### Data extracted from a collection:
★ ★ ★ ★

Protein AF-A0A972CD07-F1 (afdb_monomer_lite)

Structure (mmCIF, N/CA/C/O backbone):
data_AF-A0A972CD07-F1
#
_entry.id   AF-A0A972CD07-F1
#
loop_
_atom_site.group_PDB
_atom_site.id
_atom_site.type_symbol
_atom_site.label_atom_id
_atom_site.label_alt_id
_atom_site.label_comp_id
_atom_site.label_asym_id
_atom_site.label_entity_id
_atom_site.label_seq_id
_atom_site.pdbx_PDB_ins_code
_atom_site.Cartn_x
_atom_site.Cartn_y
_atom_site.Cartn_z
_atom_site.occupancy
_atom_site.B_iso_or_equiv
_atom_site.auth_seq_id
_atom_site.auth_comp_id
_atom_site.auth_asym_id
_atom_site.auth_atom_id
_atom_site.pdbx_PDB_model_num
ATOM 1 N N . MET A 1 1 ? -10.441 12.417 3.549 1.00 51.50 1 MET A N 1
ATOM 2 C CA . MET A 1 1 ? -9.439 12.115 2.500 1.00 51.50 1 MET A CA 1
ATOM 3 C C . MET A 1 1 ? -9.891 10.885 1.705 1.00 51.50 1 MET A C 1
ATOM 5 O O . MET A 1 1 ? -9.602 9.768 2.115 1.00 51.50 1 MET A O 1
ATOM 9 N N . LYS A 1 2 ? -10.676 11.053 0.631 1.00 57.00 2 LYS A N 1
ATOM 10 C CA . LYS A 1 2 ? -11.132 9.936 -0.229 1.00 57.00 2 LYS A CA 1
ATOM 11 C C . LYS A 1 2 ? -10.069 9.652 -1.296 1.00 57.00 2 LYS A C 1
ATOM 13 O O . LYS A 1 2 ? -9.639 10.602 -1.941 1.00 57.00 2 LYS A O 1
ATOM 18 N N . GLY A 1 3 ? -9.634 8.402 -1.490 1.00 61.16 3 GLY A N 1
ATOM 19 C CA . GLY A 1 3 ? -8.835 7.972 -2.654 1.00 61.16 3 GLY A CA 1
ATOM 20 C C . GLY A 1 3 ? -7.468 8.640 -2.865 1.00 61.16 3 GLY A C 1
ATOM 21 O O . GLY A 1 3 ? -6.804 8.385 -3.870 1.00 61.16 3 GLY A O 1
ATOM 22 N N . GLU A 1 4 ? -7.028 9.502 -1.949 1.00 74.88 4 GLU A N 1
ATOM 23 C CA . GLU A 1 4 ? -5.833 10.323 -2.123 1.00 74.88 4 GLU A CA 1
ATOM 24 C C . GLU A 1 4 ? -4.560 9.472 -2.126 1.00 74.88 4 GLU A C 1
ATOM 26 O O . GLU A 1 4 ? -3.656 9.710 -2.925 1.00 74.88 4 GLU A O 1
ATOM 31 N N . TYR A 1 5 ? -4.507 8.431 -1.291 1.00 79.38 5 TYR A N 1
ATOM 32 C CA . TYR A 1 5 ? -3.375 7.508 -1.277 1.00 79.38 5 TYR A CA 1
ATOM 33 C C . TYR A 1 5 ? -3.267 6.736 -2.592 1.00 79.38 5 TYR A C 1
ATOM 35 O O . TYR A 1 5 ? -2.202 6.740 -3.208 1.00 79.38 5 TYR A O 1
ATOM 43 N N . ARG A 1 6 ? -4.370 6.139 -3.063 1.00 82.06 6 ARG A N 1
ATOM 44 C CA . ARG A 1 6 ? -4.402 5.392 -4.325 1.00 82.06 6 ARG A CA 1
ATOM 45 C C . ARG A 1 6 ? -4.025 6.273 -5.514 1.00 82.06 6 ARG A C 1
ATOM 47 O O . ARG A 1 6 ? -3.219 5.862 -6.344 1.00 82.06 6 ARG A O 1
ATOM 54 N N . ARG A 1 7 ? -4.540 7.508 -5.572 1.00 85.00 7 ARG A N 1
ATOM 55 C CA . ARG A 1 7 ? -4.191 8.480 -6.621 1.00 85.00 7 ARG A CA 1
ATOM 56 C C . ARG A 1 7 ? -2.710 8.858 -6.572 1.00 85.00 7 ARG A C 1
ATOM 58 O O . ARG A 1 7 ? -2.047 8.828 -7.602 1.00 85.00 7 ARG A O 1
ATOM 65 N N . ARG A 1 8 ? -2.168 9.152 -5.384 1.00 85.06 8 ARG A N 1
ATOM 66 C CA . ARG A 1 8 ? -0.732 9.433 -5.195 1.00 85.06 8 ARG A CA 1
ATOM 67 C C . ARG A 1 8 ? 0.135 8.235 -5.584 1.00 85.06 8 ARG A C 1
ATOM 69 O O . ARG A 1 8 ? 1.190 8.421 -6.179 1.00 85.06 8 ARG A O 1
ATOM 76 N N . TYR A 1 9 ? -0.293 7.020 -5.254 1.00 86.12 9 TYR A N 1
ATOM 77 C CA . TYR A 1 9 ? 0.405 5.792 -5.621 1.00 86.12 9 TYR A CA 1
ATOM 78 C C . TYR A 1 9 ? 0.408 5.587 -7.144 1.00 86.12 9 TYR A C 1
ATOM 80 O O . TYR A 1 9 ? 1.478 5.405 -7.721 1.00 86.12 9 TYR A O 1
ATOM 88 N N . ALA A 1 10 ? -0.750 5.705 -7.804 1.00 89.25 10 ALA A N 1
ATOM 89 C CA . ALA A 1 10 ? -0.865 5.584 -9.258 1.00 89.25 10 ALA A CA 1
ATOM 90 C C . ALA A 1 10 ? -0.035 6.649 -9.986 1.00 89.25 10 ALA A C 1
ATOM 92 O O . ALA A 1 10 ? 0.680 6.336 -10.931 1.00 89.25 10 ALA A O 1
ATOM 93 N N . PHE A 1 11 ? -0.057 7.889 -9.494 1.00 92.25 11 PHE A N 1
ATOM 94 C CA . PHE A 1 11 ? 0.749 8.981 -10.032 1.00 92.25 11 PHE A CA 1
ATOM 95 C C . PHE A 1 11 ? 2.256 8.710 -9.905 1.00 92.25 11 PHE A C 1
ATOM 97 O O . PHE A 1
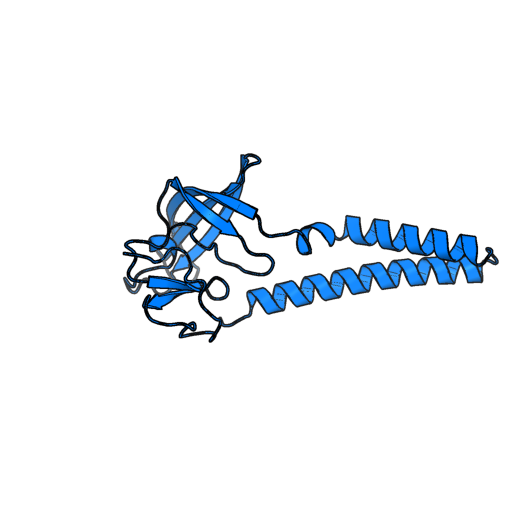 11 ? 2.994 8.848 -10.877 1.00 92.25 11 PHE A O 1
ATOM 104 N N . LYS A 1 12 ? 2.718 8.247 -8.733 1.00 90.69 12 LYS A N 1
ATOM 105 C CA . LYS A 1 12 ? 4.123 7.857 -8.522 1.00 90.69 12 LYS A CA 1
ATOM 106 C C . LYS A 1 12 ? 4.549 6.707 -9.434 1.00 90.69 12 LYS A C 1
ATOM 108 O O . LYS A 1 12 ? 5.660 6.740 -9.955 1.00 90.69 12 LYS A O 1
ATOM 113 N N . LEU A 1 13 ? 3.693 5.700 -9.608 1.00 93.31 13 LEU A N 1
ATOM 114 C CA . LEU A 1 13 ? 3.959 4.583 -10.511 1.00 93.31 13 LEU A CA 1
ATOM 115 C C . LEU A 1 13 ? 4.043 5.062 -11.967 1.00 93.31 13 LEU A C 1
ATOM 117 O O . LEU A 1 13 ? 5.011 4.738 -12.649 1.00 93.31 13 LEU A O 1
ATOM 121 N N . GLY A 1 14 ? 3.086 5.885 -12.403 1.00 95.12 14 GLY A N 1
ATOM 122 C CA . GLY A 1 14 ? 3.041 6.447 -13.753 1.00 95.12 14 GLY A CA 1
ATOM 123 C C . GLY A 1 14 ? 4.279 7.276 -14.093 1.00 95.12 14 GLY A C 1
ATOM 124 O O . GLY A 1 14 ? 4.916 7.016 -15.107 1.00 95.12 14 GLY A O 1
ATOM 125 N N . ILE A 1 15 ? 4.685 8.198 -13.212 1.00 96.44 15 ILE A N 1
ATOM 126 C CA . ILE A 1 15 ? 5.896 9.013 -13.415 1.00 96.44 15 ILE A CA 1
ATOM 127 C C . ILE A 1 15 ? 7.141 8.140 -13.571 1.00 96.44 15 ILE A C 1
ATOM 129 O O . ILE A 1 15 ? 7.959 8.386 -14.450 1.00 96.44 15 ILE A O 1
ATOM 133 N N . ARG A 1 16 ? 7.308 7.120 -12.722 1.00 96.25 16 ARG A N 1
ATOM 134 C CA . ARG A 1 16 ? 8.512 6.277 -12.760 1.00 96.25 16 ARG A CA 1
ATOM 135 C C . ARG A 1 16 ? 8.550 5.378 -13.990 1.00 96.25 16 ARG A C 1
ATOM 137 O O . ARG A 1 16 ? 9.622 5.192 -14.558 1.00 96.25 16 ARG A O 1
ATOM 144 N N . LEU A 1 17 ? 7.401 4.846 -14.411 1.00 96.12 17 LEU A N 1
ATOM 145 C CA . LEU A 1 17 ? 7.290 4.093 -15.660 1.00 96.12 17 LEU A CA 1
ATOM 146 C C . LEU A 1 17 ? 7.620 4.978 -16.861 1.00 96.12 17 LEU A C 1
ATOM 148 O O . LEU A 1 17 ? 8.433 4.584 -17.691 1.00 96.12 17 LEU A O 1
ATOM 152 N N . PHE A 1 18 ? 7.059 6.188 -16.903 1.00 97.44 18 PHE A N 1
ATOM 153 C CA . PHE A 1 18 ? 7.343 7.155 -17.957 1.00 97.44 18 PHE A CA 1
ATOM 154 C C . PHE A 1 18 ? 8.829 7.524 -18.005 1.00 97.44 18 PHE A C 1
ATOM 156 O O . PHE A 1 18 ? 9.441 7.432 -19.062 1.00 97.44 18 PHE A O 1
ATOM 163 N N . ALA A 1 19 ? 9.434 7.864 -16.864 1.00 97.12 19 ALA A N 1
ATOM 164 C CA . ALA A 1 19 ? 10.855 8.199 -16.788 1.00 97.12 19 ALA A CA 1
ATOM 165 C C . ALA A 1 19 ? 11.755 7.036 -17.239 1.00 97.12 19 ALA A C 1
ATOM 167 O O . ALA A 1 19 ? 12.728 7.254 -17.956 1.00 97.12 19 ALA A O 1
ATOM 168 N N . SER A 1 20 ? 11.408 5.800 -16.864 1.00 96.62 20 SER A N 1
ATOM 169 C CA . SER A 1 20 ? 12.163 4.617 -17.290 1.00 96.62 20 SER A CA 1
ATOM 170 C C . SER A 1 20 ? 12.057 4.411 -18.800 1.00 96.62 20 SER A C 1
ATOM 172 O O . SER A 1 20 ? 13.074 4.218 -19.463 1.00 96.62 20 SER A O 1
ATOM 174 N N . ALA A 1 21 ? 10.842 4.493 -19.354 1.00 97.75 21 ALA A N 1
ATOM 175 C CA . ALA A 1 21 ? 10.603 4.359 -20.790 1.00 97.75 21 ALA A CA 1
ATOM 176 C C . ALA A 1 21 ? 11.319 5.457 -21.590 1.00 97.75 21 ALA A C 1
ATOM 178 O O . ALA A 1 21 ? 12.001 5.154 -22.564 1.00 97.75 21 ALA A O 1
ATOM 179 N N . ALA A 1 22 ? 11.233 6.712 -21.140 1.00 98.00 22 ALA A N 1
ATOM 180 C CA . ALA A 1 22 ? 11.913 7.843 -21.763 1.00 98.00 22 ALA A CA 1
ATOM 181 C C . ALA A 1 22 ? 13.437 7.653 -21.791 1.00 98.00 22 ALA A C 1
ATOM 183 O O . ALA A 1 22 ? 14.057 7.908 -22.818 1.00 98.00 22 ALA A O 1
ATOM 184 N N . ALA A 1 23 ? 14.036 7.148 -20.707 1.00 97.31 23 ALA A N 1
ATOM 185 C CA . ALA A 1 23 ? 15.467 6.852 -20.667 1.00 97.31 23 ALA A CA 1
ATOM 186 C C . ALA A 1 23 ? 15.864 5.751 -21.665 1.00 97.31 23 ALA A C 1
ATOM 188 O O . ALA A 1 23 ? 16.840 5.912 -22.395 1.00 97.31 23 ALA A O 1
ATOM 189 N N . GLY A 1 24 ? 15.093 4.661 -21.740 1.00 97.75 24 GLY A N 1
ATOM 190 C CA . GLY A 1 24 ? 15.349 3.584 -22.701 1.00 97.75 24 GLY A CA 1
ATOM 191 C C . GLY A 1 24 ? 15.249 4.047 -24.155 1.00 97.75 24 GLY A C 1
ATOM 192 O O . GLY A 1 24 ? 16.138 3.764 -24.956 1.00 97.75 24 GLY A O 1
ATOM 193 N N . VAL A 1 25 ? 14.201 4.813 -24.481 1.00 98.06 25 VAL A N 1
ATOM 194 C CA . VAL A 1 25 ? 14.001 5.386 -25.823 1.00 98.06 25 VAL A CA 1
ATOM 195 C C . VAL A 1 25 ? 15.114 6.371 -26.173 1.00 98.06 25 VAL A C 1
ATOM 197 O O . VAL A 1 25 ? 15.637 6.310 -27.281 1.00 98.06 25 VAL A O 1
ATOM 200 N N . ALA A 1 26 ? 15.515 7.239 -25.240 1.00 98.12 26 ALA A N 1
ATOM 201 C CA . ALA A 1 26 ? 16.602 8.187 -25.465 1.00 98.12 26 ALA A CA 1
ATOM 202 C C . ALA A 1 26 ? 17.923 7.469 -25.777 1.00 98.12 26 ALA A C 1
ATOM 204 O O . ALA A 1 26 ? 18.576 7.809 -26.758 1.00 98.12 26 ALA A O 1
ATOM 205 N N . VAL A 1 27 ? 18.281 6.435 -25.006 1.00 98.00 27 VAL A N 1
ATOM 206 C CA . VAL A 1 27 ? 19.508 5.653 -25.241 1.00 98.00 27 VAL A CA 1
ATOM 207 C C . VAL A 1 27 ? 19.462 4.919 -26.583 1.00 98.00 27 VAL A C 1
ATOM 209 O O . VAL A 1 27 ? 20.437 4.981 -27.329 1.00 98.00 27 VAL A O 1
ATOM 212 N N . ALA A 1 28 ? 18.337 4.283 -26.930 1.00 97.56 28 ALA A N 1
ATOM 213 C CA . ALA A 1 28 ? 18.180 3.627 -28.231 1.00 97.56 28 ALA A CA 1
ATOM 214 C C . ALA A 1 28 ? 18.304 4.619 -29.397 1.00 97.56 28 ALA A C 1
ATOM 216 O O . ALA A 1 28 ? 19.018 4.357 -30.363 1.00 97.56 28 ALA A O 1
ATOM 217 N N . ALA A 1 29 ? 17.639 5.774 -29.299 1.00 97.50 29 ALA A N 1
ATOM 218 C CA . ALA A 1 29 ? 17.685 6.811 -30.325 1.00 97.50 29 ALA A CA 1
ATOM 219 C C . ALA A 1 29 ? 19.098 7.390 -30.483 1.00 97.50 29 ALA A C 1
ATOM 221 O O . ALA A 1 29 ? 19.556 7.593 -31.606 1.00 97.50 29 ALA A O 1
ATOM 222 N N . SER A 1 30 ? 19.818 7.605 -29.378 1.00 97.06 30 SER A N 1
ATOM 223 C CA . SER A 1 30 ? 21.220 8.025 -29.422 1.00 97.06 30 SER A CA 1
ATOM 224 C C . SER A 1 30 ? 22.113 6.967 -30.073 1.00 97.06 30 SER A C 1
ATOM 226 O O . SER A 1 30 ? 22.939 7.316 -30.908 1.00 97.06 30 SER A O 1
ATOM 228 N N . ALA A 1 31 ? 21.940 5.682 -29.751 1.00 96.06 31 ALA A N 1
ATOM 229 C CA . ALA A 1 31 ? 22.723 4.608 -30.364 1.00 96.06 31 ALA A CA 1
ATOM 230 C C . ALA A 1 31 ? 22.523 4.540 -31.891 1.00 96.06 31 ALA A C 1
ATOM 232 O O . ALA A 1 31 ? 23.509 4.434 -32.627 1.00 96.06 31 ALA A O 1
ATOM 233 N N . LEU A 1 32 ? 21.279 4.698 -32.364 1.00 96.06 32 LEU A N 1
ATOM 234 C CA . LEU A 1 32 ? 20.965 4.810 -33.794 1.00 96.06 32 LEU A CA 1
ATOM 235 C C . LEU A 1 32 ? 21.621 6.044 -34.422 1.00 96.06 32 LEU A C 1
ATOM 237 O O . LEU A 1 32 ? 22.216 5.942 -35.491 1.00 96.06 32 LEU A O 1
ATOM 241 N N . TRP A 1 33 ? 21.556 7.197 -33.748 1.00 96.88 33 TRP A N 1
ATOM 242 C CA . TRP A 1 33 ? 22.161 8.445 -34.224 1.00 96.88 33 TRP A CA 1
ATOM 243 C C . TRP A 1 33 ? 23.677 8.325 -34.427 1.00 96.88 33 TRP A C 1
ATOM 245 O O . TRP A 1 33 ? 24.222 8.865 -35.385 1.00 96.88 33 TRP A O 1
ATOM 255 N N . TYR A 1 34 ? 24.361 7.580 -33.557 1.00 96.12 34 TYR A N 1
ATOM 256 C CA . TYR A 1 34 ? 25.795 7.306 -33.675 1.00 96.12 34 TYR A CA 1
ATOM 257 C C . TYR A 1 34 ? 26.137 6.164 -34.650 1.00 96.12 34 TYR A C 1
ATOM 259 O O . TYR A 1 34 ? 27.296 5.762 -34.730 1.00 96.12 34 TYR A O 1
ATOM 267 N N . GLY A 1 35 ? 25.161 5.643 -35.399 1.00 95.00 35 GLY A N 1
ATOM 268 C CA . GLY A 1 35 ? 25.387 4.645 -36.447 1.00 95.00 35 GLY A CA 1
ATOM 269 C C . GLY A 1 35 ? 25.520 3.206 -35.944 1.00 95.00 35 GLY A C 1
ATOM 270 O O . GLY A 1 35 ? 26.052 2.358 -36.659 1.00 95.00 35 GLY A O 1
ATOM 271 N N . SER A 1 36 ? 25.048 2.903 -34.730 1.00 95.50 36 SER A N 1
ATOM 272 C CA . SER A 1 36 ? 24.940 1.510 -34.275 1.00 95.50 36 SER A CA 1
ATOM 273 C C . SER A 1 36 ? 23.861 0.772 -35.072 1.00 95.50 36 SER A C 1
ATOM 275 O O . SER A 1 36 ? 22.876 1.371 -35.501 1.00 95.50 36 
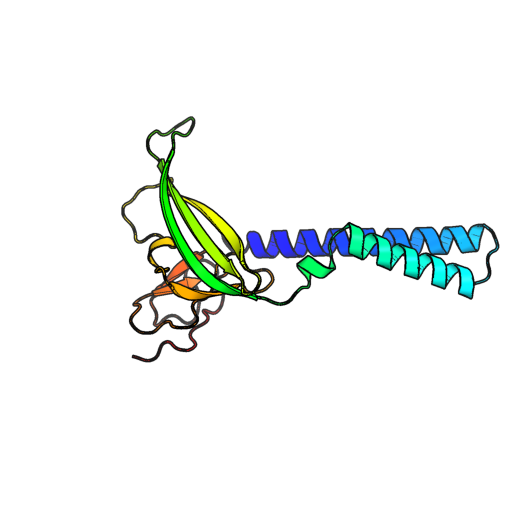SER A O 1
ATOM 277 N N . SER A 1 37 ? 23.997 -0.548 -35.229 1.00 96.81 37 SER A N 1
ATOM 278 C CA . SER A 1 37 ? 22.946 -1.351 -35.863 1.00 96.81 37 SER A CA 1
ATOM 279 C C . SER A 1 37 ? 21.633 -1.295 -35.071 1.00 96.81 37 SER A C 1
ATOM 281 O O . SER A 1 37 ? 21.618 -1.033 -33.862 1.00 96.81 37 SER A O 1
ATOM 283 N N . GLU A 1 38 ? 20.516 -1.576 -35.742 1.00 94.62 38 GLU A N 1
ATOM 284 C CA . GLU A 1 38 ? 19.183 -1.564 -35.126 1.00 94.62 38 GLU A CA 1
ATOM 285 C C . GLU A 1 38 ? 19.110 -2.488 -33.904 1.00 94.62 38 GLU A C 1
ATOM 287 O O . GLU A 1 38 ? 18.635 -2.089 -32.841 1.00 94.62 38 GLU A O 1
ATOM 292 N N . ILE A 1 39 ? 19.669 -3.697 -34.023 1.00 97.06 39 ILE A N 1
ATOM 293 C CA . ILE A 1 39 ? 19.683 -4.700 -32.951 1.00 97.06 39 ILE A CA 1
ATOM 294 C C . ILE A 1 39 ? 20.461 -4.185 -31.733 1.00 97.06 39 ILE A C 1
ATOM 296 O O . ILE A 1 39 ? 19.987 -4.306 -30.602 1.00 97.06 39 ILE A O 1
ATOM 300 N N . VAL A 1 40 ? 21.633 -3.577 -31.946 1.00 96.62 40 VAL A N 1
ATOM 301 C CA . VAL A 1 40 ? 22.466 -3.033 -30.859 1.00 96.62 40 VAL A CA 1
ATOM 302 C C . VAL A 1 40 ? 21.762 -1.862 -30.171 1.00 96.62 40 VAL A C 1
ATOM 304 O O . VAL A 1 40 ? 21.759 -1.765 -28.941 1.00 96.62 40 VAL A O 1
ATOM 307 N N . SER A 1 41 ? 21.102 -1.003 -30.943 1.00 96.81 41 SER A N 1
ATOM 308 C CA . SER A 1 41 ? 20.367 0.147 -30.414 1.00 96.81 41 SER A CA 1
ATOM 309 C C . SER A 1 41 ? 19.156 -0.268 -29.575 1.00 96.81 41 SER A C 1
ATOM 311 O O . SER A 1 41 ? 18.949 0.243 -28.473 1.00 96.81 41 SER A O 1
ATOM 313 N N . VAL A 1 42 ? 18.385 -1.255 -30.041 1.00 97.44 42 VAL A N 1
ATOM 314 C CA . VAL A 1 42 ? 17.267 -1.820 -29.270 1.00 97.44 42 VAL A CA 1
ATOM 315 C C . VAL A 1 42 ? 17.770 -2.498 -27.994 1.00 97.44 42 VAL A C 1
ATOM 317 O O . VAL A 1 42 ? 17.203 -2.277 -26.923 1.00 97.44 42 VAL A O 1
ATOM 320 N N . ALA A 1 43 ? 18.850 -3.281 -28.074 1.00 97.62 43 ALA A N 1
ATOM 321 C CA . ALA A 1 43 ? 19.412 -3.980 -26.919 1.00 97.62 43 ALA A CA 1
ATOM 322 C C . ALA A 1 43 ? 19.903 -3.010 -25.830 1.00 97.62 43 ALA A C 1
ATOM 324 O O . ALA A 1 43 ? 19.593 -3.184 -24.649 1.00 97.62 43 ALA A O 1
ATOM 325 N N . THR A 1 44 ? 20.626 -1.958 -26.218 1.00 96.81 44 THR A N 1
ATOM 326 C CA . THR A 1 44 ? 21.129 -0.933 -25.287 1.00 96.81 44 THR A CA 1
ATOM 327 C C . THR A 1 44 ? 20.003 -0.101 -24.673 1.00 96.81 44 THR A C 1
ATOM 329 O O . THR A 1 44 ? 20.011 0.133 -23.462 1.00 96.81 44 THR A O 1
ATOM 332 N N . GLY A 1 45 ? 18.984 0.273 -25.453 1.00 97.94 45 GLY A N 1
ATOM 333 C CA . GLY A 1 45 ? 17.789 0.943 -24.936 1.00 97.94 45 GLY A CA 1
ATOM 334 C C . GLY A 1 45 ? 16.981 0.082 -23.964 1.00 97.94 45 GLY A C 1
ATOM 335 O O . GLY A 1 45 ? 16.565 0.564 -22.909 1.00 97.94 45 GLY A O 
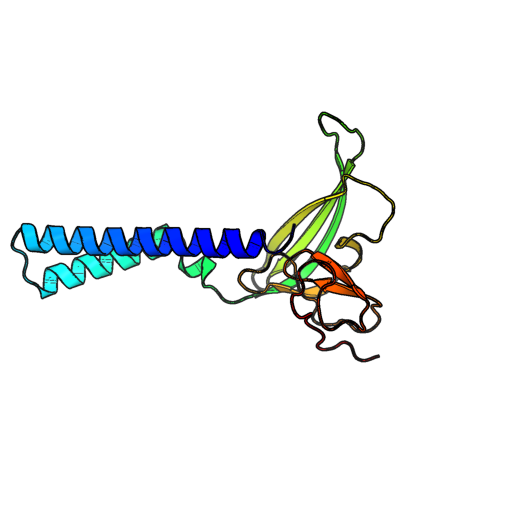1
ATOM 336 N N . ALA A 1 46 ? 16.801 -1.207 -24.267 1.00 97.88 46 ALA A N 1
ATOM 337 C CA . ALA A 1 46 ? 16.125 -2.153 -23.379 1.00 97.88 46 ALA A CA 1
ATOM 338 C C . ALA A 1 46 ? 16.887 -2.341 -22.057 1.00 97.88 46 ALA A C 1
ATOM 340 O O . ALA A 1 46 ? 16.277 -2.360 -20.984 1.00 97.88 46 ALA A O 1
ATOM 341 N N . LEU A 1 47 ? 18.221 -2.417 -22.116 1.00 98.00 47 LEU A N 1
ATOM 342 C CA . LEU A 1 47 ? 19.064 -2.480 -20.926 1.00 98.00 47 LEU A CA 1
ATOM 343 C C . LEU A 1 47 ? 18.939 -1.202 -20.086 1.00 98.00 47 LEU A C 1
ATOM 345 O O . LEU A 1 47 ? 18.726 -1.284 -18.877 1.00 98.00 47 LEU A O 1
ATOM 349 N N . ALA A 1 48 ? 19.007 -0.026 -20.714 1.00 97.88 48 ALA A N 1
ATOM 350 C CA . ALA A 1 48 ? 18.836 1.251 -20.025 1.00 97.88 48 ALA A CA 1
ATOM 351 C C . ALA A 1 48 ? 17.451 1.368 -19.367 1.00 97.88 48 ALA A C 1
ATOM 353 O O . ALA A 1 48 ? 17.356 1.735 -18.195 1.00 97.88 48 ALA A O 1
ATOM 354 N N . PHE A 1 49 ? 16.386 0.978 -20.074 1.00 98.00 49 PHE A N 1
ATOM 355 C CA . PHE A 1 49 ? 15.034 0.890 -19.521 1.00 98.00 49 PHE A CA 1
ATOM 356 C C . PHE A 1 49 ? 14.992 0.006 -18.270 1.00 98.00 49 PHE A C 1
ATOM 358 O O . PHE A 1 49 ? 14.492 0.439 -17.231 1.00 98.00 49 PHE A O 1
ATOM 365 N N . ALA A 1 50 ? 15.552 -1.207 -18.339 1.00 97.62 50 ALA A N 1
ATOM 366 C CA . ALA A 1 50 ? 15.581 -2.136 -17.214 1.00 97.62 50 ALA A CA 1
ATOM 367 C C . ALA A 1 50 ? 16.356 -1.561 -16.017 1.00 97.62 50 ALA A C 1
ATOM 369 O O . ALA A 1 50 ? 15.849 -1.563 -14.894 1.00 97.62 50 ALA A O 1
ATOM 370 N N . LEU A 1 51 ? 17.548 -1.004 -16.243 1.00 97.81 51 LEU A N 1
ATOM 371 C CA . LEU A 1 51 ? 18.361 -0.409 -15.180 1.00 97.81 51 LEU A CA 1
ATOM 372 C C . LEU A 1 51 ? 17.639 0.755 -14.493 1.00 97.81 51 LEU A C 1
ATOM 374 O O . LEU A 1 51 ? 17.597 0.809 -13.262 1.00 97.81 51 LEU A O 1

★ ★ ★ ★

### YOUR GOAL:
Look back at the entries above and repeat, unchanged, every line from the line holding "ATOM 216 O O" through the line holding "ATOM 269 C C".

### SOLUTION:
ATOM 216 O O . ALA A 1 28 ? 19.018 4.357 -30.363 1.00 97.56 28 ALA A O 1
ATOM 217 N N . ALA A 1 29 ? 17.639 5.774 -29.299 1.00 97.50 29 ALA A N 1
ATOM 218 C CA . ALA A 1 29 ? 17.685 6.811 -30.325 1.00 97.50 29 ALA A CA 1
ATOM 219 C C . ALA A 1 29 ? 19.098 7.390 -30.483 1.00 97.50 29 ALA A C 1
ATOM 221 O O . ALA A 1 29 ? 19.556 7.593 -31.606 1.00 97.50 29 ALA A O 1
ATOM 222 N N . SER A 1 30 ? 19.818 7.605 -29.378 1.00 97.06 30 SER A N 1
ATOM 223 C CA . SER A 1 30 ? 21.220 8.025 -29.422 1.00 97.06 30 SER A CA 1
ATOM 224 C C . SER A 1 30 ? 22.113 6.967 -30.073 1.00 97.06 30 SER A C 1
ATOM 226 O O . SER A 1 30 ? 22.939 7.316 -30.908 1.00 97.06 30 SER A O 1
ATOM 228 N N . ALA A 1 31 ? 21.940 5.682 -29.751 1.00 96.06 31 ALA A N 1
ATOM 229 C CA . ALA A 1 31 ? 22.723 4.608 -30.364 1.00 96.06 31 ALA A CA 1
ATOM 230 C C . ALA A 1 31 ? 22.523 4.540 -31.891 1.00 96.06 31 ALA A C 1
ATOM 232 O O . ALA A 1 31 ? 23.509 4.434 -32.627 1.00 96.06 31 ALA A O 1
ATOM 233 N N . LEU A 1 32 ? 21.279 4.698 -32.364 1.00 96.06 32 LEU A N 1
ATOM 234 C CA . LEU A 1 32 ? 20.965 4.810 -33.794 1.00 96.06 32 LEU A CA 1
ATOM 235 C C . LEU A 1 32 ? 21.621 6.044 -34.422 1.00 96.06 32 LEU A C 1
ATOM 237 O O . LEU A 1 32 ? 22.216 5.942 -35.491 1.00 96.06 32 LEU A O 1
ATOM 241 N N . TRP A 1 33 ? 21.556 7.197 -33.748 1.00 96.88 33 TRP A N 1
ATOM 242 C CA . TRP A 1 33 ? 22.161 8.445 -34.224 1.00 96.88 33 TRP A CA 1
ATOM 243 C C . TRP A 1 33 ? 23.677 8.325 -34.427 1.00 96.88 33 TRP A C 1
ATOM 245 O O . TRP A 1 33 ? 24.222 8.865 -35.385 1.00 96.88 33 TRP A O 1
ATOM 255 N N . TYR A 1 34 ? 24.361 7.580 -33.557 1.00 96.12 34 TYR A N 1
ATOM 256 C CA . TYR A 1 34 ? 25.795 7.306 -33.675 1.00 96.12 34 TYR A CA 1
ATOM 257 C C . TYR A 1 34 ? 26.137 6.164 -34.650 1.00 96.12 34 TYR A C 1
ATOM 259 O O . TYR A 1 34 ? 27.296 5.762 -34.730 1.00 96.12 34 TYR A O 1
ATOM 267 N N . GLY A 1 35 ? 25.161 5.643 -35.399 1.00 95.00 35 GLY A N 1
ATOM 268 C CA . GLY A 1 35 ? 25.387 4.645 -36.447 1.00 95.00 35 GLY A CA 1
ATOM 269 C C . GLY A 1 35 ? 25.520 3.206 -35.944 1.00 95.00 35 GLY A C 1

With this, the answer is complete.